2. diretto differenziazione e crioconservazione di hPSC-derivati LESCs

  1. Preparazioni
    1. Preparare medio basale senza xeno induzione (induzione basale medio): supplemento Dulbecco modificato medio dell'Aquila (specificamente KnockOut DMEM) con sostituzione di 15% siero privo di xeno (particolare CTS KnockOut SR XenoFree), 2 mM L-Glutammina, 0,1 mM 2 - mercaptoetanolo, 1% non essenziali aminoacidi e 50 U/mL penicillina-streptomicina. Utilizzare il mezzo di induzione basale entro due settimane.
    2. Preparare i supporti per induzione cornea nella coltura di sospensione.
      1. 1 ° giorno: Supplemento medio basale induzione con 5 μM blebbistatin.
      2. Giorno 2: Supplemento medio basale induzione con 10 µM SB-505124 e 50 ng/mL fattore di crescita umano di base del fibroblasto (bFGF).
      3. Giorno 3-4: mezzo di induzione basale integratore con 25 proteina morfogenetica dell'osso ng/mL 4 (BMP-4).
    3. Preparare mezzo di differenziazione di epitelio corneale (mezzo di differenziazione, in particolare CnT-30) per cultura aderente: aggiungere supplementi al basale medio secondo le istruzioni del produttore e aggiungere 50 U/mL penicillina-streptomicina.
      Nota: Formulazione di medie di differenziazione è sensibile alla luce. Utilizzare il mezzo di differenziazione completati entro 6 settimane dalla data di completamento.
    4. Cappotto piatti di coltura del tessuto di 100mm per differenziazione aderente (Vedi punto 2.3) con una miscela di 5 µ g/cm2 placentare umana di collagene tipo IV (col IV) e 0,5 µ g/cm2 LN-521 diluito in 1 x DPBS contenente Ca2 + e Mg2 +, in un totale rivestimento volume di 5 mL per ogni piatto. Preparare e conservare i rivestimenti con col IV e LN-521 come descritto in 1.1.1.3.
  2. Fase i: induzione cornea in coltura in sospensione
    1. Pre-riscaldare tutti i materiali necessari e reagenti per RT nella cappa a flusso laminare.
    2. Staccare hPSCs FF a sospensione unicellulare con tripsina-EDTA privo di xeno come indicato nella procedura 1.3.2.1–1.3.2.6. Contare le celle e distribuire 2-3 x 106 cellule per attacco basso 6 pozzetti bene, nel volume totale di 3 mL di terreno di induzione basale completato con 5 μM blebbistatin per indurre la formazione di EB durante la notte a 37 ° C, 5% CO2 (giorno 1).
    3. Il giorno seguente (giorno 2), rimuovere il supporto e sostituire con 3 mL di medium basale induzione supplementato con 10 µM SB-505124 e 50 ng/mL bFGF.

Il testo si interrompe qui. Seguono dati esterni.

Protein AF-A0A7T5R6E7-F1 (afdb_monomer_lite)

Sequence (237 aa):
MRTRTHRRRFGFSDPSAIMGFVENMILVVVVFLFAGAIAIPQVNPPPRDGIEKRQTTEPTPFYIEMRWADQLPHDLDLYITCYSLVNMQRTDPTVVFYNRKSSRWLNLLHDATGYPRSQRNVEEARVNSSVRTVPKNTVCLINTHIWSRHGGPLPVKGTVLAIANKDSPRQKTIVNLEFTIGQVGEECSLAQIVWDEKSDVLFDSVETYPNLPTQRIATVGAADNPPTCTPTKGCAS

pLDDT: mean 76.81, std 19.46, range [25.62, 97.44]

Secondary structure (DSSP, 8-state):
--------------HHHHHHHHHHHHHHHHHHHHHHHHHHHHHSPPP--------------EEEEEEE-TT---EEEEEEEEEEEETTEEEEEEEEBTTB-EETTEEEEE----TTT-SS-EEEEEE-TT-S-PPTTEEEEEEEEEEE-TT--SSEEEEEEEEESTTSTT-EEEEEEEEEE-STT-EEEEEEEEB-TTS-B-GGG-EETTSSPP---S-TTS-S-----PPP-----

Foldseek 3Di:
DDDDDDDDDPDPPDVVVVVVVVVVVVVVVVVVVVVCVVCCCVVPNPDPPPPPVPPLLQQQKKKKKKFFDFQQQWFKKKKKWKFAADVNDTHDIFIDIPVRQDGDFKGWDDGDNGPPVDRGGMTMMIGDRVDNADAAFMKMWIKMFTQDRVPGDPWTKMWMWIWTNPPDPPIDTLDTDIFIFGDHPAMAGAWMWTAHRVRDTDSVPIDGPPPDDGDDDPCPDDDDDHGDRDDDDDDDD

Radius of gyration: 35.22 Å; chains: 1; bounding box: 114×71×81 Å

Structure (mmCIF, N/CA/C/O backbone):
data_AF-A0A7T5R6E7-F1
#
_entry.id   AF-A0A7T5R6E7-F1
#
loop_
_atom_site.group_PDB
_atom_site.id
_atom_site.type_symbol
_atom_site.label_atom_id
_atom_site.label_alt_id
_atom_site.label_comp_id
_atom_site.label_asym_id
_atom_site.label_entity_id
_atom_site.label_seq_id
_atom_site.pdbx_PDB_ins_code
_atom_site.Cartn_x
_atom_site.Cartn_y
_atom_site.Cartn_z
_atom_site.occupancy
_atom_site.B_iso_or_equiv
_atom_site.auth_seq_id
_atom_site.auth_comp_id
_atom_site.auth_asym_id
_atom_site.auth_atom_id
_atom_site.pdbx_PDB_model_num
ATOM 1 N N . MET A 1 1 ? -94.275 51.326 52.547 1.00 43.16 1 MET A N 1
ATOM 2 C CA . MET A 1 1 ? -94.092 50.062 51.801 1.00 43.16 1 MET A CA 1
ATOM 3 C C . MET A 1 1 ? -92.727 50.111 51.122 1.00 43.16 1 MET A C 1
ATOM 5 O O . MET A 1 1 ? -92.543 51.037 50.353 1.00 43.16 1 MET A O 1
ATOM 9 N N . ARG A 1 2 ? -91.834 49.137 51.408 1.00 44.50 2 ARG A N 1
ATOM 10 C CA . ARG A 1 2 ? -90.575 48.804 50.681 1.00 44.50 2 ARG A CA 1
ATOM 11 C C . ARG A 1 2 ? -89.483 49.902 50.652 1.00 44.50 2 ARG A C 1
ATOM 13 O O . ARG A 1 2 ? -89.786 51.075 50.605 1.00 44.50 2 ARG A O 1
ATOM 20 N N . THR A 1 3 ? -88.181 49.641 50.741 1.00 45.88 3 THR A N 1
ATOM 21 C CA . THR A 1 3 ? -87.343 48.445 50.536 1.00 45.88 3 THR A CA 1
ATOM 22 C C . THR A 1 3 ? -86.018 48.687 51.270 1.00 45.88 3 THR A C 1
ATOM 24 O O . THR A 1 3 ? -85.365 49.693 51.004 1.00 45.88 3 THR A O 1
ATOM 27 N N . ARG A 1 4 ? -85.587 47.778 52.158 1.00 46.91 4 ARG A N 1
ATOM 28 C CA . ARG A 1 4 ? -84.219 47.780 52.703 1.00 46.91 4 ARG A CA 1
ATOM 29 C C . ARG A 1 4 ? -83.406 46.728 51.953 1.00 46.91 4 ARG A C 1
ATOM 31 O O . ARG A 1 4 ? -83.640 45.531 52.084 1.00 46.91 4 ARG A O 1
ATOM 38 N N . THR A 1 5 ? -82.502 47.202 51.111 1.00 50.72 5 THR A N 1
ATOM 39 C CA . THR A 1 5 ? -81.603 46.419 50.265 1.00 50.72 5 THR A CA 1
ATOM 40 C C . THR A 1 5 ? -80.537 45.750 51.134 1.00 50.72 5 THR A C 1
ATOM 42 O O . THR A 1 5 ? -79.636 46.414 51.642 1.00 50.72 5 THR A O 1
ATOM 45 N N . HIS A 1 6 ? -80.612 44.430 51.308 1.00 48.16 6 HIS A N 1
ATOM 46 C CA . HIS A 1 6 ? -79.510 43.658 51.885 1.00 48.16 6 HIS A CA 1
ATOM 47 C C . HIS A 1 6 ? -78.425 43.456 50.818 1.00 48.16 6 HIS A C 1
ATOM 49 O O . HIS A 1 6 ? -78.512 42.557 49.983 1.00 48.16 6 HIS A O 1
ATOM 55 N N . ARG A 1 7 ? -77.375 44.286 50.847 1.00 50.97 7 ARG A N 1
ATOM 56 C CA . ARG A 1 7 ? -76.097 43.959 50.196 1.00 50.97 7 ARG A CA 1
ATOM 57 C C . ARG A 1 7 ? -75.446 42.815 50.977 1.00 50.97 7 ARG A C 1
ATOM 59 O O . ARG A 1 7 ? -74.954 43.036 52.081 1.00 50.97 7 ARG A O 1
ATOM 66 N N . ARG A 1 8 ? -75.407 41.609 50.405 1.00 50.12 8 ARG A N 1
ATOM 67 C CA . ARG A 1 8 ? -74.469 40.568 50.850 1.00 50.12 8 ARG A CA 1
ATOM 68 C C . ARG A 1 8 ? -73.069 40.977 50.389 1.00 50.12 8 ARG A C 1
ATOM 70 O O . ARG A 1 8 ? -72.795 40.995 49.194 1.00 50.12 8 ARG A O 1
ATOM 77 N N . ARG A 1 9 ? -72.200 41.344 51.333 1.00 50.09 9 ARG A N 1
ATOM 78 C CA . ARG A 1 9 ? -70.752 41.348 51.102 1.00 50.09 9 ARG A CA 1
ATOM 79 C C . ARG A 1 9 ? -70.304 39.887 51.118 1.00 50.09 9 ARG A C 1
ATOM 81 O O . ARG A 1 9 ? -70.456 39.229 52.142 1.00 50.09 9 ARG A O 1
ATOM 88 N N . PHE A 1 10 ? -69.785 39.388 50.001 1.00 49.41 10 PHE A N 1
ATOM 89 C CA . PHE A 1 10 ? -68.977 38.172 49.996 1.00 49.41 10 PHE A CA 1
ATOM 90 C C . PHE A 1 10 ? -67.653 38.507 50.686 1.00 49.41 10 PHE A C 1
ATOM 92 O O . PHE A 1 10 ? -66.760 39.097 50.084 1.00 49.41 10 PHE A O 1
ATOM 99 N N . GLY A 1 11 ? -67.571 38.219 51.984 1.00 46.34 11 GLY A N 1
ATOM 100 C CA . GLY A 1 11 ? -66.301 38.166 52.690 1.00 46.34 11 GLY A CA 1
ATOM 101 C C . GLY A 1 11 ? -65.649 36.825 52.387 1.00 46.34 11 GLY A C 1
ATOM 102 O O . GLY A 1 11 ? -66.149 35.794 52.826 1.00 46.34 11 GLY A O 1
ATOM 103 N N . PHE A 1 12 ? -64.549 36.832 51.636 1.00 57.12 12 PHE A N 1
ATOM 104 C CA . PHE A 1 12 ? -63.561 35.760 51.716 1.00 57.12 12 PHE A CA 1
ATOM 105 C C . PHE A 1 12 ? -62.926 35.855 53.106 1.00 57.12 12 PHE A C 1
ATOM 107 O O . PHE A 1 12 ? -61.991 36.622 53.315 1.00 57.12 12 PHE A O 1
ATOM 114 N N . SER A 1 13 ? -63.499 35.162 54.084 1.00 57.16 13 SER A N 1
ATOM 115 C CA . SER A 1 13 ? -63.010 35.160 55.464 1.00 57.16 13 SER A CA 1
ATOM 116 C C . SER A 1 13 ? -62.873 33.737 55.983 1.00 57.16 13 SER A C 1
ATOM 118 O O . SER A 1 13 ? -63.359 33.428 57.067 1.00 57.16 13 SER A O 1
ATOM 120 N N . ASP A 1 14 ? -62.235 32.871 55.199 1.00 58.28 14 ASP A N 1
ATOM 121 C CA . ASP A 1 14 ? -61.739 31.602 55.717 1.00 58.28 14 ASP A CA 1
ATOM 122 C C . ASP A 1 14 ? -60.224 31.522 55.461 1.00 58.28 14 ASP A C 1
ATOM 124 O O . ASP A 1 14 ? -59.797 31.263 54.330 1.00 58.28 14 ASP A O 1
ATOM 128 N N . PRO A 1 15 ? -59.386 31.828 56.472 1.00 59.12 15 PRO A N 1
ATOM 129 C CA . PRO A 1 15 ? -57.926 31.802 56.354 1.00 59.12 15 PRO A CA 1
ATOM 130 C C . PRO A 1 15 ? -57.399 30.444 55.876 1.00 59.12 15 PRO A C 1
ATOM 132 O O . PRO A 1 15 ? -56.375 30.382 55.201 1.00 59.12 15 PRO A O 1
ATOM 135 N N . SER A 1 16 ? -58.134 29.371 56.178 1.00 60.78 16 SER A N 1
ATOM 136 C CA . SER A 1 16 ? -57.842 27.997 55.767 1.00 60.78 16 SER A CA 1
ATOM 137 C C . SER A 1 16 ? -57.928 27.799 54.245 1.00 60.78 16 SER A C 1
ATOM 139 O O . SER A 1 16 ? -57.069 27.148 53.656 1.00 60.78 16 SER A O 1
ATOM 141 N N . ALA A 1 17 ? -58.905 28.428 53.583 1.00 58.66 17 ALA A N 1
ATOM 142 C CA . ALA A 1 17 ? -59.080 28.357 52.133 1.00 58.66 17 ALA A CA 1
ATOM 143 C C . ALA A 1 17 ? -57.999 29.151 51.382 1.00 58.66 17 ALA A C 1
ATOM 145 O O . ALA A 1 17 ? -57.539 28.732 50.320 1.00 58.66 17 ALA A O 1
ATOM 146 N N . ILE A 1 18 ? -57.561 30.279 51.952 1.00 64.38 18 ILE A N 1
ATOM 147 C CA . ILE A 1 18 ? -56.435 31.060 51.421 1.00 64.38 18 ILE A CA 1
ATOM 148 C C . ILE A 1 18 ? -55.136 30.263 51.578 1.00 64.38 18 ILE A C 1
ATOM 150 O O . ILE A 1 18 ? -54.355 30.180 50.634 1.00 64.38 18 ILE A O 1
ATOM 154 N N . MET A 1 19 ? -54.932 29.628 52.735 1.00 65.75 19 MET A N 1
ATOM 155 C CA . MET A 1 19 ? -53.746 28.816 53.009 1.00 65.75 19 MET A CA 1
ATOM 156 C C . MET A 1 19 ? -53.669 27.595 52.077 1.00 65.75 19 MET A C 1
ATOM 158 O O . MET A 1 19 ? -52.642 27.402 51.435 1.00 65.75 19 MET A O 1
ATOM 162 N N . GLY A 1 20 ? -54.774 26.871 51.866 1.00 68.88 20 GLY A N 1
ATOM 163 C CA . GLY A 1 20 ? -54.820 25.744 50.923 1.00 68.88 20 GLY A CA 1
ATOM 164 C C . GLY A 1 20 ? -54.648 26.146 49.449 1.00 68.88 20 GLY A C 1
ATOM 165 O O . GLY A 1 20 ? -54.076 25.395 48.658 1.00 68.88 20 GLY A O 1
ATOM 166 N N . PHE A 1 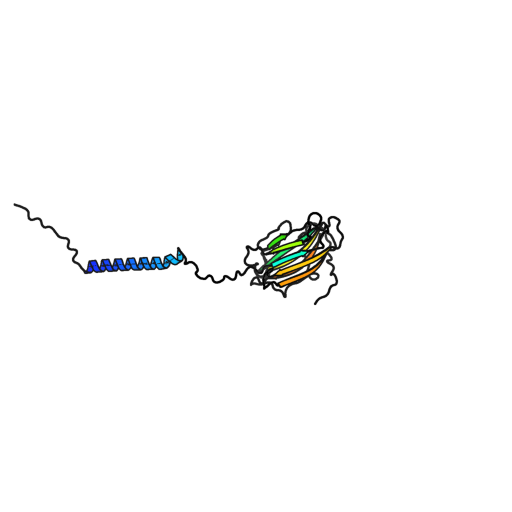21 ? -55.096 27.341 49.049 1.00 74.00 21 PHE A N 1
ATOM 167 C CA . PHE A 1 21 ? -54.818 27.869 47.708 1.00 74.00 21 PHE A CA 1
ATOM 168 C C . PHE A 1 21 ? -53.331 28.201 47.529 1.00 74.00 21 PHE A C 1
ATOM 170 O O . PHE A 1 21 ? -52.739 27.856 46.506 1.00 74.00 21 PHE A O 1
ATOM 177 N N . VAL A 1 22 ? -52.714 28.829 48.534 1.00 71.44 22 VAL A N 1
ATOM 178 C CA . VAL A 1 22 ? -51.286 29.172 48.521 1.00 71.44 22 VAL A CA 1
ATOM 179 C C . VAL A 1 22 ? -50.416 27.913 48.518 1.00 71.44 22 VAL A C 1
ATOM 181 O O . VAL A 1 22 ? -49.486 27.835 47.721 1.00 71.44 22 VAL A O 1
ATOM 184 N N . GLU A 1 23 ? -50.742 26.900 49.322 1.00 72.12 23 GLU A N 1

    4. Il seguente due giorni (giorni 3 – 4), rimuovere il supporto e sostituire con 3 mL di terreno di induzione basale completato con 25 ng/mL BMP-4.
  3. Fase II: Differenziazione cornea nella cultura aderente
    1. Pre-riscaldare tutti i materiali necessari e reagenti per RT nella cappa a flusso laminare.
    2. Il giorno 5, piastra EBs giù su piatti di coltura del tessuto 100 mm rivestiti con 5 µ g/cm2 col IV e 0,5 µ g/cm2 LN-521.
      1. Rimuovere la soluzione di rivestimento da piastre di coltura del tessuto di 100mm e aggiungere 10 mL di mezzo di differenziazione pre-riscaldato per ogni piatto.
        Nota: Non consentono i piatti ad asciugare come LN-521 sarà inattivare durante l'essiccazione.
      2. Trasferire l'EBs da una piastra a 6 pozzetti bene a due-tre piatti di coltura del tessuto di 100 mm (circa 50 EBs per cm2) pipettando. Distribuire uniformemente l'EBs di agitazione delicata.
    3. Mantenere le cellule in coltura aderente a 37 ° C, 5% CO2, sostituendo il mezzo con 10 mL di mezzo di differenziazione fresco tre volte alla settimana (il lunedì, mercoledì e venerdì) per le prossime settimane di 2,5-3. Controllare le cellule regolarmente per l'emersione della corretta morfologia epiteliale mediante microscopio a contrasto di fase.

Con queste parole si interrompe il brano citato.